_Exercise goal_
Pictures are not part of the copy. Set down exactly the lines from the one containing "ATOM 80 O O" through the last line of the material below.

_Task data_
┄┄┄┄┄┄┄┄┄┄

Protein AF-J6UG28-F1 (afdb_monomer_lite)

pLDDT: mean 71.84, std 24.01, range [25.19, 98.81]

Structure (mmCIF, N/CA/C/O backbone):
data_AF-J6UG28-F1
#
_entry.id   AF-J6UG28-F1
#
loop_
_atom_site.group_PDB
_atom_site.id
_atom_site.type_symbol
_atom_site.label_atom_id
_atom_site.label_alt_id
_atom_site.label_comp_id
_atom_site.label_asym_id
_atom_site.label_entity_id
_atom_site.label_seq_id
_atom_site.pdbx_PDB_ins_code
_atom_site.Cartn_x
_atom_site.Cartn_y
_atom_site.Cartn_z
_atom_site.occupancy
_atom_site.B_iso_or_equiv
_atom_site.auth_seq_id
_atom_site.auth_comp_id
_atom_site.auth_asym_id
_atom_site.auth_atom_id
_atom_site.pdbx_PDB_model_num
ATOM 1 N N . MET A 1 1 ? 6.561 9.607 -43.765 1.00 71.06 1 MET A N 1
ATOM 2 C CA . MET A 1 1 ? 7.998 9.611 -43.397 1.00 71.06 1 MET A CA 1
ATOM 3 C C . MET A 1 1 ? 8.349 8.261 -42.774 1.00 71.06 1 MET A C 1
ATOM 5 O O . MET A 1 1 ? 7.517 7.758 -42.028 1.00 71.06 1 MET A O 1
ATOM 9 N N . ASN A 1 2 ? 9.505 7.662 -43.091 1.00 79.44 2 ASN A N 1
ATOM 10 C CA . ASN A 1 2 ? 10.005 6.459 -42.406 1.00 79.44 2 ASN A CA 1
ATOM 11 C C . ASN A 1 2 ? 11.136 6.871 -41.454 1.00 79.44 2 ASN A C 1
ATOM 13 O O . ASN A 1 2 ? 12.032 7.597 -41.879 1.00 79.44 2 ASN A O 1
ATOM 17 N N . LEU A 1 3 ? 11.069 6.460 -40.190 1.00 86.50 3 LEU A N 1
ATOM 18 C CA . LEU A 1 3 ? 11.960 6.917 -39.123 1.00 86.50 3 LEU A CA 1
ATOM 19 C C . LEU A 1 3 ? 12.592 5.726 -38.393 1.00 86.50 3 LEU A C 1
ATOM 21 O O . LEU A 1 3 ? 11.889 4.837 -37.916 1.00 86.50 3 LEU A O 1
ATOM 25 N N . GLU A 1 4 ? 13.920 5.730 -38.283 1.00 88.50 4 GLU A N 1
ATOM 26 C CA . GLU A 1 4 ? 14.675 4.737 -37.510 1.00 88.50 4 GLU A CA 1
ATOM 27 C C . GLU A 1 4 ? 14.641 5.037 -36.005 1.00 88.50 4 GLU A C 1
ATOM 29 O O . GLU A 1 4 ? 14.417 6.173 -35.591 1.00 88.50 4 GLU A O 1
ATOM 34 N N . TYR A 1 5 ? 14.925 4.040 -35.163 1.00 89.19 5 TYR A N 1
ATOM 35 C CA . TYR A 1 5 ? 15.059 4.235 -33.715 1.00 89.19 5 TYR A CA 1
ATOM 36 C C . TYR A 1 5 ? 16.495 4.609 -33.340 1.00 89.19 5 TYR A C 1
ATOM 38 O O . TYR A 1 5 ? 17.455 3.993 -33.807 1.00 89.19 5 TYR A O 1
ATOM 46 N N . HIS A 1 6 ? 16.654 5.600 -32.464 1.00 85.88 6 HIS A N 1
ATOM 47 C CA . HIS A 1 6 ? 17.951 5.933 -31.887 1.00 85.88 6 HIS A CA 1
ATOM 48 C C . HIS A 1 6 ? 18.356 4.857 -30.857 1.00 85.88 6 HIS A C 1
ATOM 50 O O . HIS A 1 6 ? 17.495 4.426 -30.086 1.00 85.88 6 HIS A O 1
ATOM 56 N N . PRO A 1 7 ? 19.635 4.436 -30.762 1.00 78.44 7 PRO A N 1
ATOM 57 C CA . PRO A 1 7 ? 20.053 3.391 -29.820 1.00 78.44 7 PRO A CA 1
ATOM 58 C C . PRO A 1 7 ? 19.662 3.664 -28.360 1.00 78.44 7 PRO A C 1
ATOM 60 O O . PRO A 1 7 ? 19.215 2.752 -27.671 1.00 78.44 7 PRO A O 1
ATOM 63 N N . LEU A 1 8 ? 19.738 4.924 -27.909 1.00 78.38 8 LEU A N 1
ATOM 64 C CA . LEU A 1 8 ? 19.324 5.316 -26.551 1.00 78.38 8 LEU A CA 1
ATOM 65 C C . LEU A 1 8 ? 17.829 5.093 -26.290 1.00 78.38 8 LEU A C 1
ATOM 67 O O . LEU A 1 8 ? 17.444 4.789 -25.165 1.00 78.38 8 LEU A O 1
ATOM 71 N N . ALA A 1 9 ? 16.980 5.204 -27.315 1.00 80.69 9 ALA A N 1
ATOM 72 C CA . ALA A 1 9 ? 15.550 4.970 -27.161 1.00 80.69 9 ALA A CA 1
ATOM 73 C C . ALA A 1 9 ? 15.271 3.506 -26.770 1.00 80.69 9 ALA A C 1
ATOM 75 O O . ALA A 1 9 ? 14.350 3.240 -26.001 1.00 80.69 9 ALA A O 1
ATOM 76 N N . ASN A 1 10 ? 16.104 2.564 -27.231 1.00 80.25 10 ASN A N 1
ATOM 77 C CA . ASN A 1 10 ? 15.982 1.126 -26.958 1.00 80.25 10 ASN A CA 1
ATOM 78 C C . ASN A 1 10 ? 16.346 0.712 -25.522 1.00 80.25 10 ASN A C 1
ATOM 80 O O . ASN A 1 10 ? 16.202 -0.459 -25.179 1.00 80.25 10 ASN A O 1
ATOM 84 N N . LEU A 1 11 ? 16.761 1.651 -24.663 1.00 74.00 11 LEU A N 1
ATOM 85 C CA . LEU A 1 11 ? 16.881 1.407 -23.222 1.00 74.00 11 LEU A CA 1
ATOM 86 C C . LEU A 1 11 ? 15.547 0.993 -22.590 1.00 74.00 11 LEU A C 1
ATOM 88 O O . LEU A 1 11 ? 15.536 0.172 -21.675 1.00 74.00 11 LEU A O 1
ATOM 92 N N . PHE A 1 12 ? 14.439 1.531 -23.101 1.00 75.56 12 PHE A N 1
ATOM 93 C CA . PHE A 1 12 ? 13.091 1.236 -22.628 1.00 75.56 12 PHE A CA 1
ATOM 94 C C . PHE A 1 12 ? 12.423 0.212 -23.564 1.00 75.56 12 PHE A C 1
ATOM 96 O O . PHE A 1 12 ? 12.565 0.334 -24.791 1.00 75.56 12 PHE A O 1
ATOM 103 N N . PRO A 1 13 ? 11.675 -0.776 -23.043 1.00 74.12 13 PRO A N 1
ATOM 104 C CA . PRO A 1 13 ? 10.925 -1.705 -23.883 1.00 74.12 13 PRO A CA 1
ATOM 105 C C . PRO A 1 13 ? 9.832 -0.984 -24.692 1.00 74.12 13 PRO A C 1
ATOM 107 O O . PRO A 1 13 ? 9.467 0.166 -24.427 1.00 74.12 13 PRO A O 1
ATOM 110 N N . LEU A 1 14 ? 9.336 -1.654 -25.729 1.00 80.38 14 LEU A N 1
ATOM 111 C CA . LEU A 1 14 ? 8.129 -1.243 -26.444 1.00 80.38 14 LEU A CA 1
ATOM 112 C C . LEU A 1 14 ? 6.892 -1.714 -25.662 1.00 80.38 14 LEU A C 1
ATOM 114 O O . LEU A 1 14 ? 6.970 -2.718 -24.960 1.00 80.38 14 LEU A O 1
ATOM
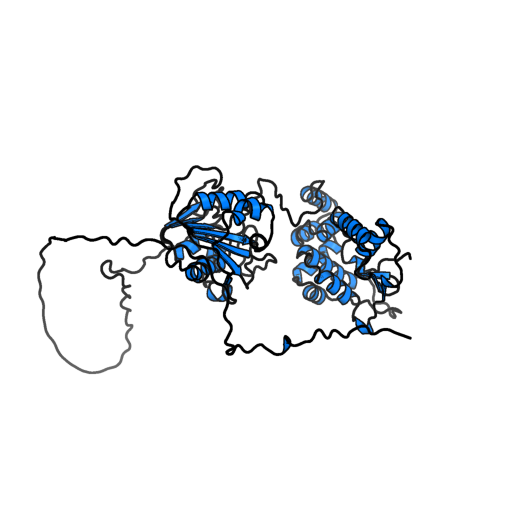 118 N N . ILE A 1 15 ? 5.760 -1.013 -25.792 1.00 74.12 15 ILE A N 1
ATOM 119 C CA . ILE A 1 15 ? 4.481 -1.541 -25.279 1.00 74.12 15 ILE A CA 1
ATOM 120 C C . ILE A 1 15 ? 3.889 -2.532 -26.287 1.00 74.12 15 ILE A C 1
ATOM 122 O O . ILE A 1 15 ? 4.056 -2.373 -27.504 1.00 74.12 15 ILE A O 1
ATOM 126 N N . GLU A 1 16 ? 3.206 -3.548 -25.779 1.00 73.88 16 GLU A N 1
ATOM 127 C CA . GLU A 1 16 ? 2.640 -4.663 -26.538 1.00 73.88 16 GLU A CA 1
ATOM 128 C C . GLU A 1 16 ? 1.307 -5.099 -25.919 1.00 73.88 16 GLU A C 1
ATOM 130 O O . GLU A 1 16 ? 1.001 -4.736 -24.787 1.00 73.88 16 GLU A O 1
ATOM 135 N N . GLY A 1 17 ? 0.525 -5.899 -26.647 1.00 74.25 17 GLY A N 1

┄┄┄┄┄┄┄┄┄┄

_Reply_
ATOM 80 O O . ASN A 1 10 ? 16.202 -0.459 -25.179 1.00 80.25 10 ASN A O 1
ATOM 84 N N . LEU A 1 11 ? 16.761 1.651 -24.663 1.00 74.00 11 LEU A N 1
ATOM 85 C CA . LEU A 1 11 ? 16.881 1.407 -23.222 1.00 74.00 11 LEU A CA 1
ATOM 86 C C . LEU A 1 11 ? 15.547 0.993 -22.590 1.00 74.00 11 LEU A C 1
ATOM 88 O O . LEU A 1 11 ? 15.536 0.172 -21.675 1.00 74.00 11 LEU A O 1
ATOM 92 N N . PHE A 1 12 ? 14.439 1.531 -23.101 1.00 75.56 12 PHE A N 1
ATOM 93 C CA . PHE A 1 12 ? 13.091 1.236 -22.628 1.00 75.56 12 PHE A CA 1
ATOM 94 C C . PHE A 1 12 ? 12.423 0.212 -23.564 1.00 75.56 12 PHE A C 1
ATOM 96 O O . PHE A 1 12 ? 12.565 0.334 -24.791 1.00 75.56 12 PHE A O 1
ATOM 103 N N . PRO A 1 13 ? 11.675 -0.776 -23.043 1.00 74.12 13 PRO A N 1
ATOM 104 C CA . PRO A 1 13 ? 10.925 -1.705 -23.883 1.00 74.12 13 PRO A CA 1
ATOM 105 C C . PRO A 1 13 ? 9.832 -0.984 -24.692 1.00 74.12 13 PRO A C 1
ATOM 107 O O . PRO A 1 13 ? 9.467 0.166 -24.427 1.00 74.12 13 PRO A O 1
ATOM 110 N N . LEU A 1 14 ? 9.336 -1.654 -25.729 1.00 80.38 14 LEU A N 1
ATOM 111 C CA . LEU A 1 14 ? 8.129 -1.243 -26.444 1.00 80.38 14 LEU A CA 1
ATOM 112 C C . LEU A 1 14 ? 6.892 -1.714 -25.662 1.00 80.38 14 LEU A C 1
ATOM 114 O O . LEU A 1 14 ? 6.970 -2.718 -24.960 1.00 80.38 14 LEU A O 1
ATOM
 118 N N . ILE A 1 15 ? 5.760 -1.013 -25.792 1.00 74.12 15 ILE A N 1
ATOM 119 C CA . ILE A 1 15 ? 4.481 -1.541 -25.279 1.00 74.12 15 ILE A CA 1
ATOM 120 C C . ILE A 1 15 ? 3.889 -2.532 -26.287 1.00 74.12 15 ILE A C 1
ATOM 122 O O . ILE A 1 15 ? 4.056 -2.373 -27.504 1.00 74.12 15 ILE A O 1
ATOM 126 N N . GLU A 1 16 ? 3.206 -3.548 -25.779 1.00 73.88 16 GLU A N 1
ATOM 127 C CA . GLU A 1 16 ? 2.640 -4.663 -26.538 1.00 73.88 16 GLU A CA 1
ATOM 128 C C . GLU A 1 16 ? 1.307 -5.099 -25.919 1.00 73.88 16 GLU A C 1
ATOM 130 O O . GLU A 1 16 ? 1.001 -4.736 -24.787 1.00 73.88 16 GLU A O 1
ATOM 135 N N . GLY A 1 17 ? 0.525 -5.899 -26.647 1.00 74.25 17 GLY A N 1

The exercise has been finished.